We were fed maltexo a thick gooey treat to me every night. I don't know what was in it?? 

Russ


----------



## JustJoel (Apr 23, 2019)

Anyone remember Ovaltine? That was a chocolate malt drink, right? Do they even still make Ovaltine?


----------



## Silversage (Apr 23, 2019)

Janet H said:


> I had some amazing pancakes at a friends house recently and she added some malt powder to the recipe.  Intriguing.
> 
> has anyone had any experience with malt powder?



I bake with it sometimes - and usually add it to pancakes or cookies.  Not so much in cakes.  Recipes with maltose in them brown better, so you get nice color without overcooking them.  

It also adds a depth to the flavor that leaves people with an "I don't know what that is, but I like it" taste.  

Stella Parks (Bravetart from Serious Eats) uses it a lot.


----------



## Addie (Apr 23, 2019)

JustJoel said:


> Anyone remember Ovaltine? That was a chocolate malt drink, right? Do they even still make Ovaltine?



My kids grew up on Ovaltine. My oldest daughter even liked it sprinkled over her cereal. I never had any problem getting them to drink their milk. I think Ovaltine was instrumental in all of them having healthy strong bones. 

One side benefit of Ovaltine was "Less expensive!" than Nestle's Quik and a lot healthier.


----------



## Janet H (Apr 23, 2019)

Silversage said:


> I bake with it sometimes - and usually add it to pancakes or cookies.  Not so much in cakes.  Recipes with maltose in them brown better, so you get nice color without overcooking them.
> 
> It also adds a depth to the flavor that leaves people with an "I don't know what that is, but I like it" taste.
> 
> Stella Parks (Bravetart from Serious Eats) uses it a lot.



Cookies?  What sort of cookies do you add it to and how much do you add?


----------



## Andy M. (Apr 23, 2019)

JustJoel said:


> Anyone remember Ovaltine? That was a chocolate malt drink, right? Do they even still make Ovaltine?



I used to drink Ovaltine regularly as a kid. Haven't seen it in decades.


----------



## tenspeed (Apr 27, 2019)

Ovaltine contains other ingredients besides malt.

  KA sells diastatic malt powder for bread, and bills it as an ingredient to promote a strong rise in bread, especially with whole wheat flour.

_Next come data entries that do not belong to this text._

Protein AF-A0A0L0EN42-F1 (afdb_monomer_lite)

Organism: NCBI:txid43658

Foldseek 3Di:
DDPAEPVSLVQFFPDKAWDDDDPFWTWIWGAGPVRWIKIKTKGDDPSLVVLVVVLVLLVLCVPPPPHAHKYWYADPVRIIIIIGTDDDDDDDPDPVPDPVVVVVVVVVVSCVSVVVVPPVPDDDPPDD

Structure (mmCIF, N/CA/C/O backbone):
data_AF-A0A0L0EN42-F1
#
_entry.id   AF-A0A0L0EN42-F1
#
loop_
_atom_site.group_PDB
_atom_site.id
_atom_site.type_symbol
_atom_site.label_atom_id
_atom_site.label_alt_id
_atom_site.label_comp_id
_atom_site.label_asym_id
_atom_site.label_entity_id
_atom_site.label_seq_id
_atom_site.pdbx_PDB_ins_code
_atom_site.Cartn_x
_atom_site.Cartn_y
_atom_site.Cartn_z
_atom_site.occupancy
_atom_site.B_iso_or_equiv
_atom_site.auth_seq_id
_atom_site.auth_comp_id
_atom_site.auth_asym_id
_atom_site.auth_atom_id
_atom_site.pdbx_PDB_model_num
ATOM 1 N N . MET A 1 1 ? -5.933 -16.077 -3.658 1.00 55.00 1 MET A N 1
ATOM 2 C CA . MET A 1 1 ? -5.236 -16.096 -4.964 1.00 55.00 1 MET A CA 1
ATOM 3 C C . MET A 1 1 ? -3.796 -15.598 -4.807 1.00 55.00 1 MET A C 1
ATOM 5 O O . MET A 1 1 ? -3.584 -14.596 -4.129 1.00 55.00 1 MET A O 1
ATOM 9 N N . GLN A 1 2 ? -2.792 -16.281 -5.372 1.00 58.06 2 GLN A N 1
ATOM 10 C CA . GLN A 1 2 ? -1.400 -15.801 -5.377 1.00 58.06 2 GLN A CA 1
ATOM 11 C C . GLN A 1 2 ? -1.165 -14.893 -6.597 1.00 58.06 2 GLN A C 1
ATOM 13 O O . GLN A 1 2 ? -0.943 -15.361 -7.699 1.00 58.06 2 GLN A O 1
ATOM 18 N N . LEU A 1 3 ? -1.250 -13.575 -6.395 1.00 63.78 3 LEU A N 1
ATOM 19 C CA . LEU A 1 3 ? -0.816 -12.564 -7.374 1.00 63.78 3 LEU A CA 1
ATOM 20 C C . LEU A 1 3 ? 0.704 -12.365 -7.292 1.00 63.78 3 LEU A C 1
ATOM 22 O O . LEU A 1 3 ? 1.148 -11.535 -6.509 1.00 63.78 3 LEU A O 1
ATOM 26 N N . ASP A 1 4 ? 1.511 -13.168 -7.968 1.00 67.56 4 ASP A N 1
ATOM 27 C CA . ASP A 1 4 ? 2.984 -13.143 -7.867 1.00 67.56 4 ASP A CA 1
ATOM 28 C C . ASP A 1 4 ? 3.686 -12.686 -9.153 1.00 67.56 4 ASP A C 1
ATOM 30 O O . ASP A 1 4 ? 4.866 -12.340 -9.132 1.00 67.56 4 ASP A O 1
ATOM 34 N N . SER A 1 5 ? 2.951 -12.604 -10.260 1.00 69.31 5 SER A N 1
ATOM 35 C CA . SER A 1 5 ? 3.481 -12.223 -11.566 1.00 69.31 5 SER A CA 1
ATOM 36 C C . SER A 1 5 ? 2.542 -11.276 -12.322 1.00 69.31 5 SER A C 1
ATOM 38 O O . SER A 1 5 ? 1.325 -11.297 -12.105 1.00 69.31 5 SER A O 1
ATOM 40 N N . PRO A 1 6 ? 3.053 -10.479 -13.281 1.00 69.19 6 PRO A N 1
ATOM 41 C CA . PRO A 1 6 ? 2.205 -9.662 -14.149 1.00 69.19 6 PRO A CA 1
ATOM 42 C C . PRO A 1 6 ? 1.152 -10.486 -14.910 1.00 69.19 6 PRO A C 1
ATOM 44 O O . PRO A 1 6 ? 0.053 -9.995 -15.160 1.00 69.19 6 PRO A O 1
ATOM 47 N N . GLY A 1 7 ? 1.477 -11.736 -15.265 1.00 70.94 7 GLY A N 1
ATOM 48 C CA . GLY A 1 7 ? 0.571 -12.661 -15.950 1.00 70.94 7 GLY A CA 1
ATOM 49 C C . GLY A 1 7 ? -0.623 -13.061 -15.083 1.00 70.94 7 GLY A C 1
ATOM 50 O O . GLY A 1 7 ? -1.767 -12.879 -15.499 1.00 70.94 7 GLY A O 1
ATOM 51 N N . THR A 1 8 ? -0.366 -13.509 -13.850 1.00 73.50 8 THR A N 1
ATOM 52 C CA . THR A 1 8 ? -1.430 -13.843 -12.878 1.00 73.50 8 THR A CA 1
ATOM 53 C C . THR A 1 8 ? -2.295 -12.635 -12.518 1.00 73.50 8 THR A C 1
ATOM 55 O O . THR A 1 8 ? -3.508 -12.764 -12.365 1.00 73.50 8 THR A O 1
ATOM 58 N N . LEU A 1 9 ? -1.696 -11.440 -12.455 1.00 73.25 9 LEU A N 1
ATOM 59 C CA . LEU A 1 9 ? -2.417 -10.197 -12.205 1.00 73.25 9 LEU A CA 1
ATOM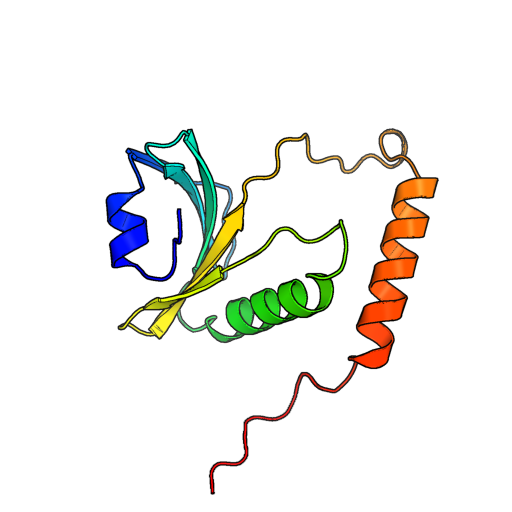 60 C C . LEU A 1 9 ? -3.405 -9.885 -13.333 1.00 73.25 9 LEU A C 1
ATOM 62 O O . LEU A 1 9 ? -4.574 -9.628 -13.062 1.00 73.25 9 LEU A O 1
ATOM 66 N N . LYS A 1 10 ? -2.969 -9.964 -14.596 1.00 74.88 10 LYS A N 1
ATOM 67 C CA . LYS A 1 10 ? -3.837 -9.712 -15.759 1.00 74.88 10 LYS A CA 1
ATOM 68 C C . LYS A 1 10 ? -5.030 -10.662 -15.830 1.00 74.88 10 LYS A C 1
ATOM 70 O O . LYS A 1 10 ? -6.108 -10.229 -16.208 1.00 74.88 10 LYS A O 1
ATOM 75 N N . GLN A 1 11 ? -4.839 -11.929 -15.469 1.00 78.19 11 GLN A N 1
ATOM 76 C CA . GLN A 1 11 ? -5.908 -12.933 -15.488 1.00 78.19 11 GLN A CA 1
ATOM 77 C C . GLN A 1 11 ? -6.940 -12.731 -14.367 1.00 78.19 11 GLN A C 1
ATOM 79 O O . GLN A 1 11 ? -8.078 -13.163 -14.502 1.00 78.19 11 GLN A O 1
ATOM 84 N N . CYS A 1 12 ? -6.551 -12.076 -13.271 1.00 81.12 12 CYS A N 1
ATOM 85 C CA . CYS A 1 12 ? -7.423 -11.806 -12.129 1.00 81.12 12 CYS A CA 1
ATOM 86 C C . CYS A 1 12 ? -8.366 -10.620 -12.367 1.00 81.12 12 CYS A C 1
ATOM 88 O O . CYS A 1 12 ? -9.507 -10.641 -11.909 1.00 81.12 12 CYS A O 1
ATOM 90 N N . ILE A 1 13 ? -7.877 -9.575 -13.044 1.00 87.25 13 ILE A N 1
ATOM 91 C CA . ILE A 1 13 ? -8.533 -8.266 -13.124 1.00 87.25 13 ILE A CA 1
ATOM 92 C C . ILE A 1 13 ? -9.760 -8.316 -14.038 1.00 87.25 13 ILE A C 1
ATOM 94 O O . ILE A 1 13 ? -9.641 -8.561 -15.236 1.00 87.25 13 ILE A O 1
ATOM 98 N N . ILE A 1 14 ? -10.921 -7.963 -13.489 1.00 93.00 14 ILE A N 1
ATOM 99 C CA . ILE A 1 14 ? -12.152 -7.720 -14.258 1.00 93.00 14 ILE A CA 1
ATOM 100 C C . ILE A 1 14 ? -12.394 -6.230 -14.501 1.00 93.00 14 ILE A C 1
ATOM 102 O O . ILE A 1 14 ? -13.063 -5.853 -15.459 1.00 93.00 14 ILE A O 1
ATOM 106 N N . SER A 1 15 ? -11.861 -5.367 -13.634 1.00 92.31 15 SER A N 1
ATOM 107 C CA . SER A 1 15 ? -12.016 -3.922 -13.745 1.00 92.31 15 SER A CA 1
ATOM 108 C C . SER A 1 15 ? -10.841 -3.192 -13.111 1.00 92.31 15 SER A C 1
ATOM 110 O O . SER A 1 15 ? -10.227 -3.660 -12.149 1.00 92.31 15 SER A O 1
ATOM 112 N N . GLN A 1 16 ? -10.540 -2.021 -13.659 1.00 93.31 16 GLN A N 1
ATOM 113 C CA . GLN A 1 16 ? -9.523 -1.120 -13.147 1.00 93.31 16 GLN A CA 1
ATOM 114 C C . GLN A 1 16 ? -10.074 0.302 -13.089 1.00 93.31 16 GLN A C 1
ATOM 116 O O . GLN A 1 16 ? -10.736 0.763 -14.020 1.00 93.31 16 GLN A O 1
ATOM 121 N N . ARG A 1 17 ? -9.780 1.012 -12.002 1.00 92.62 17 ARG A N 1
ATOM 122 C CA . ARG A 1 17 ? -10.180 2.407 -11.807 1.00 92.62 17 ARG A CA 1
ATOM 123 C C . ARG A 1 17 ? -8.960 3.242 -11.419 1.00 92.62 17 ARG A C 1
ATOM 125 O O . ARG A 1 17 ? -8.306 2.904 -10.432 1.00 92.62 17 ARG A O 1
ATOM 132 N N . PRO A 1 18 ? -8.643 4.332 -12.135 1.00 92.00 18 PRO A N 1
ATOM 133 C CA . PRO A 1 18 ? -7.560 5.217 -11.725 1.00 92.00 18 PRO A CA 1
ATOM 134 C C . PRO A 1 18 ? -7.873 5.839 -10.359 1.00 92.00 18 PRO A C 1
ATOM 136 O O . PRO A 1 18 ? -9.006 6.241 -10.081 1.00 92.00 18 PRO A O 1
ATOM 139 N N . LEU A 1 19 ? -6.857 5.899 -9.506 1.00 89.44 19 LEU A N 1
ATOM 140 C CA . LEU A 1 19 ? -6.873 6.627 -8.241 1.00 89.44 19 LEU A CA 1
ATOM 141 C C . LEU A 1 19 ? -5.972 7.858 -8.368 1.00 89.44 19 LEU A C 1
ATOM 143 O O . LEU A 1 19 ? -5.236 8.005 -9.343 1.00 89.44 19 LEU A O 1
ATOM 147 N N . GLN A 1 20 ? -6.001 8.734 -7.365 1.00 86.38 20 GLN A N 1
ATOM 148 C CA . GLN A 1 20 ? -5.085 9.869 -7.319 1.00 86.38 20 GLN A CA 1
ATOM 149 C C . GLN A 1 20 ? -3.629 9.368 -7.303 1.00 86.38 20 GLN A C 1
ATOM 151 O O . GLN A 1 20 ? -3.198 8.679 -6.374 1.00 86.38 20 GLN A O 1
ATOM 156 N N . GLY A 1 21 ? -2.897 9.673 -8.374 1.00 82.50 21 GLY A N 1
ATOM 157 C CA . GLY A 1 21 ? -1.463 9.427 -8.507 1.00 82.50 21 GLY A CA 1
ATOM 158 C C . GLY A 1 21 ? -0.629 10.608 -8.015 1.00 82.50 21 GLY A C 1
ATOM 159 O O . GLY A 1 21 ? -1.152 11.591 -7.485 1.00 82.50 21 GLY A O 1
ATOM 160 N N . GLY A 1 22 ? 0.681 10.515 -8.216 1.00 84.31 22 GLY A N 1
ATOM 161 C CA . GLY A 1 22 ? 1.627 11.589 -7.935 1.00 84.31 22 GLY A CA 1
ATOM 162 C C . GLY A 1 22 ? 2.695 11.698 -9.017 1.00 84.31 22 GLY A C 1
ATOM 163 O O . GLY A 1 22 ? 2.691 10.971 -10.002 1.00 84.31 22 GLY A O 1
ATOM 164 N N . LEU A 1 23 ? 3.668 12.584 -8.808 1.00 84.88 23 LEU A N 1
ATOM 165 C CA . LEU A 1 23 ? 4.730 12.853 -9.789 1.00 84.88 23 LEU A CA 1
ATOM 166 C C . LEU A 1 23 ? 5.629 11.639 -10.087 1.00 84.88 23 LEU A C 1
ATOM 168 O O . LEU A 1 23 ? 6.286 11.591 -11.121 1.00 84.88 23 LEU A O 1
ATOM 172 N N . THR A 1 24 ? 5.685 10.667 -9.173 1.00 85.25 24 THR A N 1
ATOM 173 C CA . THR A 1 24 ? 6.597 9.515 -9.251 1.00 85.25 24 THR A CA 1
ATOM 174 C C . THR A 1 24 ? 5.896 8.194 -9.549 1.00 85.25 24 THR A C 1
ATOM 176 O O . THR A 1 24 ? 6.571 7.190 -9.794 1.00 85.25 24 THR A O 1
ATOM 179 N N . HIS A 1 25 ? 4.563 8.161 -9.495 1.00 88.44 25 HIS A N 1
ATOM 180 C CA . HIS A 1 25 ? 3.796 6.930 -9.619 1.00 88.44 25 HIS A CA 1
ATOM 181 C C . HIS A 1 25 ? 2.334 7.177 -9.989 1.00 88.44 25 HIS A C 1
ATOM 183 O O . HIS A 1 25 ? 1.707 8.121 -9.507 1.00 88.44 25 HIS A O 1
ATOM 189 N N . ASP A 1 26 ? 1.771 6.226 -10.724 1.00 90.19 26 ASP A N 1
ATOM 190 C CA . ASP A 1 26 ? 0.330 6.111 -10.908 1.00 90.19 26 ASP A CA 1
ATOM 191 C C . ASP A 1 26 ? -0.255 5.152 -9.876 1.00 90.19 26 ASP A C 1
ATOM 193 O O . ASP A 1 26 ? 0.353 4.129 -9.550 1.00 90.19 26 ASP A O 1
ATOM 197 N N . ASN A 1 27 ? -1.458 5.462 -9.394 1.00 92.19 27 ASN A N 1
ATOM 198 C CA . ASN A 1 27 ? -2.240 4.561 -8.557 1.00 92.19 27 ASN A CA 1
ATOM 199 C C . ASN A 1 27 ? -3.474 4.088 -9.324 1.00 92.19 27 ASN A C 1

https://www.kingarthurflour.com/shop/items/diastatic-malt-powder-4-oz-jar

  I tried it with DO bread using KA bread flour.  I made two small loaves, side by side.  I couldn't tell any difference.  I might try the same with baguettes to see if there is any difference.


----------



## taxlady (Apr 27, 2019)

tenspeed said:


> Ovaltine contains other ingredients besides malt.
> 
> KA sells diastatic malt powder for bread, and bills it as an ingredient to promote a strong rise in bread, especially with whole wheat flour.
> 
> ...



Were you using whole wheat flour?


----------



## tenspeed (Apr 27, 2019)

taxlady said:


> Were you using whole wheat flour?


Nope, it was KA bread flour, as I mentioned.


----------



## taxlady (Apr 27, 2019)

tenspeed said:


> Nope, it was KA bread flour, as I mentioned.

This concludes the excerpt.